Among the entries below, extract exactly the lines that run from the one with "Structure (mmCIF, N/CA/C/O" through the one with "ATOM 11 C C", both ends included.

START Listed entries

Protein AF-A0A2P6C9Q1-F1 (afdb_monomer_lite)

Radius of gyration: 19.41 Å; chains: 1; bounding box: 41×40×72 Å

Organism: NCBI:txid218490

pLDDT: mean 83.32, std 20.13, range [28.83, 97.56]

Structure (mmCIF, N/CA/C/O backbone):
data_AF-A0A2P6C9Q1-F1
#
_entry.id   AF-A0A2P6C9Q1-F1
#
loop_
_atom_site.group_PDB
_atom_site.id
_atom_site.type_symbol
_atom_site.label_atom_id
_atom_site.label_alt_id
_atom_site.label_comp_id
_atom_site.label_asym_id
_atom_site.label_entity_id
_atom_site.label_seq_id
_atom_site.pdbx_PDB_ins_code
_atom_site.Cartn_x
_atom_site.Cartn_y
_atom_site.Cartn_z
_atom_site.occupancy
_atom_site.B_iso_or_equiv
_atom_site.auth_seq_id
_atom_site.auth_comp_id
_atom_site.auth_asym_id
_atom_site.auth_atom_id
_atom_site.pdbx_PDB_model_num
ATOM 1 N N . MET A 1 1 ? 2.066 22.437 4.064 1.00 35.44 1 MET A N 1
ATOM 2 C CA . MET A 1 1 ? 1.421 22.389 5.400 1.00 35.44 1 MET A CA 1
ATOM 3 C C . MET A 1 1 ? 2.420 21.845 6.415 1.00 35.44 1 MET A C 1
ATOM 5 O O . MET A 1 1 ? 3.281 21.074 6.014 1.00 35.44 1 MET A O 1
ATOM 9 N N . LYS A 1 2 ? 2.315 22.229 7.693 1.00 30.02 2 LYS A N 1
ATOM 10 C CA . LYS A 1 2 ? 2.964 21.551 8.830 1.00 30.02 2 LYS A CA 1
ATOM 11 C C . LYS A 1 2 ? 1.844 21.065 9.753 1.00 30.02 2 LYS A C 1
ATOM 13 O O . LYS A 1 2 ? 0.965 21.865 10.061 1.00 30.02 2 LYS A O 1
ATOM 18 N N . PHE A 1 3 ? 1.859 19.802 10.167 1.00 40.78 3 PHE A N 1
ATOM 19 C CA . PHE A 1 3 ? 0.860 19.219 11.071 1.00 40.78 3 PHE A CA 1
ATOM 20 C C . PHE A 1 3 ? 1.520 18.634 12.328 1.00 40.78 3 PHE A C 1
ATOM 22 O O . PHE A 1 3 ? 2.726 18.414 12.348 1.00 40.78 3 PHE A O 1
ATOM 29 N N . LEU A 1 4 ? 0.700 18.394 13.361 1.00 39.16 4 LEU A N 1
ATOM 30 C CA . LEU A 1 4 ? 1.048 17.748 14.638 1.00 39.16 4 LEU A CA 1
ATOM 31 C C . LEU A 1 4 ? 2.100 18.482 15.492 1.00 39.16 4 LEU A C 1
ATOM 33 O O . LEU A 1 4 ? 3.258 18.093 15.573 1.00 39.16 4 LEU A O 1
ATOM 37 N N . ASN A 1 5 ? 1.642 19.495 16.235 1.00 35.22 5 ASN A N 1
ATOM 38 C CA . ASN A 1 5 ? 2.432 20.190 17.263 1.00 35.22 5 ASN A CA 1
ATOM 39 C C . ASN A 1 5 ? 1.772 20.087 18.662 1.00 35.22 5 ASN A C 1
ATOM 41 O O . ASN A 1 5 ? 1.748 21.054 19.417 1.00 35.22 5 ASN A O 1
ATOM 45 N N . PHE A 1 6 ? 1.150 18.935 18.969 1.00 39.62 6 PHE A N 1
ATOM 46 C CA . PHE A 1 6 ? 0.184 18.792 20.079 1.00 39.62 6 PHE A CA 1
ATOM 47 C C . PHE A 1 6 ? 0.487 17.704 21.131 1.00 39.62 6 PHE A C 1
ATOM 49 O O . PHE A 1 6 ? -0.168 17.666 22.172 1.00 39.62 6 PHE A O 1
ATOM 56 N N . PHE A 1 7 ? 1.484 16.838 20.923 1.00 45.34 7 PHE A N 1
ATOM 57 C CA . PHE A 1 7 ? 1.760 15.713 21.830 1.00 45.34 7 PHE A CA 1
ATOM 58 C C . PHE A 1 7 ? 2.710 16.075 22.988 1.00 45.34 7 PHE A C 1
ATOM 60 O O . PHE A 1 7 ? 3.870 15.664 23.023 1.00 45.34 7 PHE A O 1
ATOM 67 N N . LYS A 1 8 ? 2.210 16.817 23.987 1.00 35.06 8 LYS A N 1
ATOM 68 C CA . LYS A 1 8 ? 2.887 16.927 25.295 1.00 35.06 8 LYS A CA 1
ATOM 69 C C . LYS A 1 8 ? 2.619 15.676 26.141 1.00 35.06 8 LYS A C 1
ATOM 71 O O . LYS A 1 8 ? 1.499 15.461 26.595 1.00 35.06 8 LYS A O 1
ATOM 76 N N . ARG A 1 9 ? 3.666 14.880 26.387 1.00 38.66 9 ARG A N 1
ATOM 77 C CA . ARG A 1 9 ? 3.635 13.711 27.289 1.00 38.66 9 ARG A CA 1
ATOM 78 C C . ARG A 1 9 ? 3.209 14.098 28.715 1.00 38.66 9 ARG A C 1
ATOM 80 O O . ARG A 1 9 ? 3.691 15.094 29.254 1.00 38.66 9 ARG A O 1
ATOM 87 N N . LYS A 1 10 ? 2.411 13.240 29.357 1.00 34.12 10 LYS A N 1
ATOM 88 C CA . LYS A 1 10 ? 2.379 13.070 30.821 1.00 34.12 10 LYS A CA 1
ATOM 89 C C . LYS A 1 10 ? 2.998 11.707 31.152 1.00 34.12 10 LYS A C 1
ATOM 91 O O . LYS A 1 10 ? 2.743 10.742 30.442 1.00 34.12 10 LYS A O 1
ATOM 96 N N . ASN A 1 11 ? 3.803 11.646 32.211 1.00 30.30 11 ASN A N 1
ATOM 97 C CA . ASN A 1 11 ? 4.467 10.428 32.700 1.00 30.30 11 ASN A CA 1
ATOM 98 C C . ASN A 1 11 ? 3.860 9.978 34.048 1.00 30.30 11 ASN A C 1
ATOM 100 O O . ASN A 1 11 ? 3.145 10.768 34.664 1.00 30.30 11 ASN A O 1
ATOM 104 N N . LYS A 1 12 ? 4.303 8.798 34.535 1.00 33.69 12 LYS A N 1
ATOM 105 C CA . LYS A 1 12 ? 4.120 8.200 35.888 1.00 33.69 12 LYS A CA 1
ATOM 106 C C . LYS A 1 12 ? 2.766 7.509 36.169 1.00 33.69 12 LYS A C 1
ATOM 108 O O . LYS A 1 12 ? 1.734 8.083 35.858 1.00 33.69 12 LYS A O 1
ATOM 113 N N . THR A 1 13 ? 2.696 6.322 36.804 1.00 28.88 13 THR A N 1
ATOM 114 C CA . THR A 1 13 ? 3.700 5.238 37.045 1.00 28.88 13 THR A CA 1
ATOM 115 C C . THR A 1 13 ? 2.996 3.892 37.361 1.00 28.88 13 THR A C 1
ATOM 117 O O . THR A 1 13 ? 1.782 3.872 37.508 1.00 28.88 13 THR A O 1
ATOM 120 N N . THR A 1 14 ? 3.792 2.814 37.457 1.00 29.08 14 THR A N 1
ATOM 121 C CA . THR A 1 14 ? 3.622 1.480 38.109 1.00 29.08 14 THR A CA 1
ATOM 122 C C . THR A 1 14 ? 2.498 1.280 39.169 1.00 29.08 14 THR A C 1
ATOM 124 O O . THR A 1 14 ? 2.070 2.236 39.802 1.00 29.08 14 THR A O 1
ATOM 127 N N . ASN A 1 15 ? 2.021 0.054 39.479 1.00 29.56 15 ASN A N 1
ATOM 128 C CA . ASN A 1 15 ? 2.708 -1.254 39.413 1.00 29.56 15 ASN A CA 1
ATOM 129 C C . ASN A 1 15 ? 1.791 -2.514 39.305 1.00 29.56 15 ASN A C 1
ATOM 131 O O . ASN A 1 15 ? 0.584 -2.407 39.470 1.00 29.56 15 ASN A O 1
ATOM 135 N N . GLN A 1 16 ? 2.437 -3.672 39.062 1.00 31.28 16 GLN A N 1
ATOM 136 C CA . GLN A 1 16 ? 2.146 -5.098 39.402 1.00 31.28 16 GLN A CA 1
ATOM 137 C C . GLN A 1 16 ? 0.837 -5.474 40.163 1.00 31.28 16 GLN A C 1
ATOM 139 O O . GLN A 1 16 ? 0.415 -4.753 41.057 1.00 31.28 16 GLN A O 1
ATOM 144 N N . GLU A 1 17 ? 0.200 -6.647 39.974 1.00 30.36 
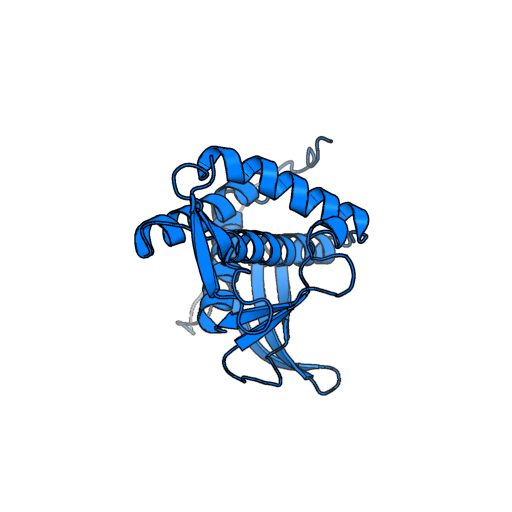17 GLU A N 1
ATOM 145 C CA . GLU A 1 17 ? 0.504 -7.845 39.143 1.00 30.36 17 GLU A CA 1
ATOM 146 C C . GLU A 1 17 ? -0.807 -8.601 38.733 1.00 30.36 17 GLU A C 1
ATOM 148 O O . GLU A 1 17 ? -1.831 -7.935 38.637 1.00 30.36 17 GLU A O 1
ATOM 153 N N . ASN A 1 18 ? -0.960 -9.904 38.405 1.00 28.83 18 ASN A N 1
ATOM 154 C CA . ASN A 1 18 ? -0.195 -11.170 38.557 1.00 28.83 18 ASN A CA 1
ATOM 155 C C . ASN A 1 18 ? -0.358 -12.078 37.292 1.00 28.83 18 ASN A C 1
ATOM 157 O O . ASN A 1 18 ? -0.468 -11.546 36.189 1.00 28.83 18 ASN A O 1
ATOM 161 N N . GLN A 1 19 ? -0.338 -13.424 37.381 1.00 32.19 19 GLN A N 1
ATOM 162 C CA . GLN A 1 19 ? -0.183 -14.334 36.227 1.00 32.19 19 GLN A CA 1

END Listed entries

Response below:
Structure (mmCIF, N/CA/C/O backbone):
data_AF-A0A2P6C9Q1-F1
#
_entry.id   AF-A0A2P6C9Q1-F1
#
loop_
_atom_site.group_PDB
_atom_site.id
_atom_site.type_symbol
_atom_site.label_atom_id
_atom_site.label_alt_id
_atom_site.label_comp_id
_atom_site.label_asym_id
_atom_site.label_entity_id
_atom_site.label_seq_id
_atom_site.pdbx_PDB_ins_code
_atom_site.Cartn_x
_atom_site.Cartn_y
_atom_site.Cartn_z
_atom_site.occupancy
_atom_site.B_iso_or_equiv
_atom_site.auth_seq_id
_atom_site.auth_comp_id
_atom_site.auth_asym_id
_atom_site.auth_atom_id
_atom_site.pdbx_PDB_model_num
ATOM 1 N N . MET A 1 1 ? 2.066 22.437 4.064 1.00 35.44 1 MET A N 1
ATOM 2 C CA . MET A 1 1 ? 1.421 22.389 5.400 1.00 35.44 1 MET A CA 1
ATOM 3 C C . MET A 1 1 ? 2.420 21.845 6.415 1.00 35.44 1 MET A C 1
ATOM 5 O O . MET A 1 1 ? 3.281 21.074 6.014 1.00 35.44 1 MET A O 1
ATOM 9 N N . LYS A 1 2 ? 2.315 22.229 7.693 1.00 30.02 2 LYS A N 1
ATOM 10 C CA . LYS A 1 2 ? 2.964 21.551 8.830 1.00 30.02 2 LYS A CA 1
ATOM 11 C C . LYS A 1 2 ? 1.844 21.065 9.753 1.00 30.02 2 LYS A C 1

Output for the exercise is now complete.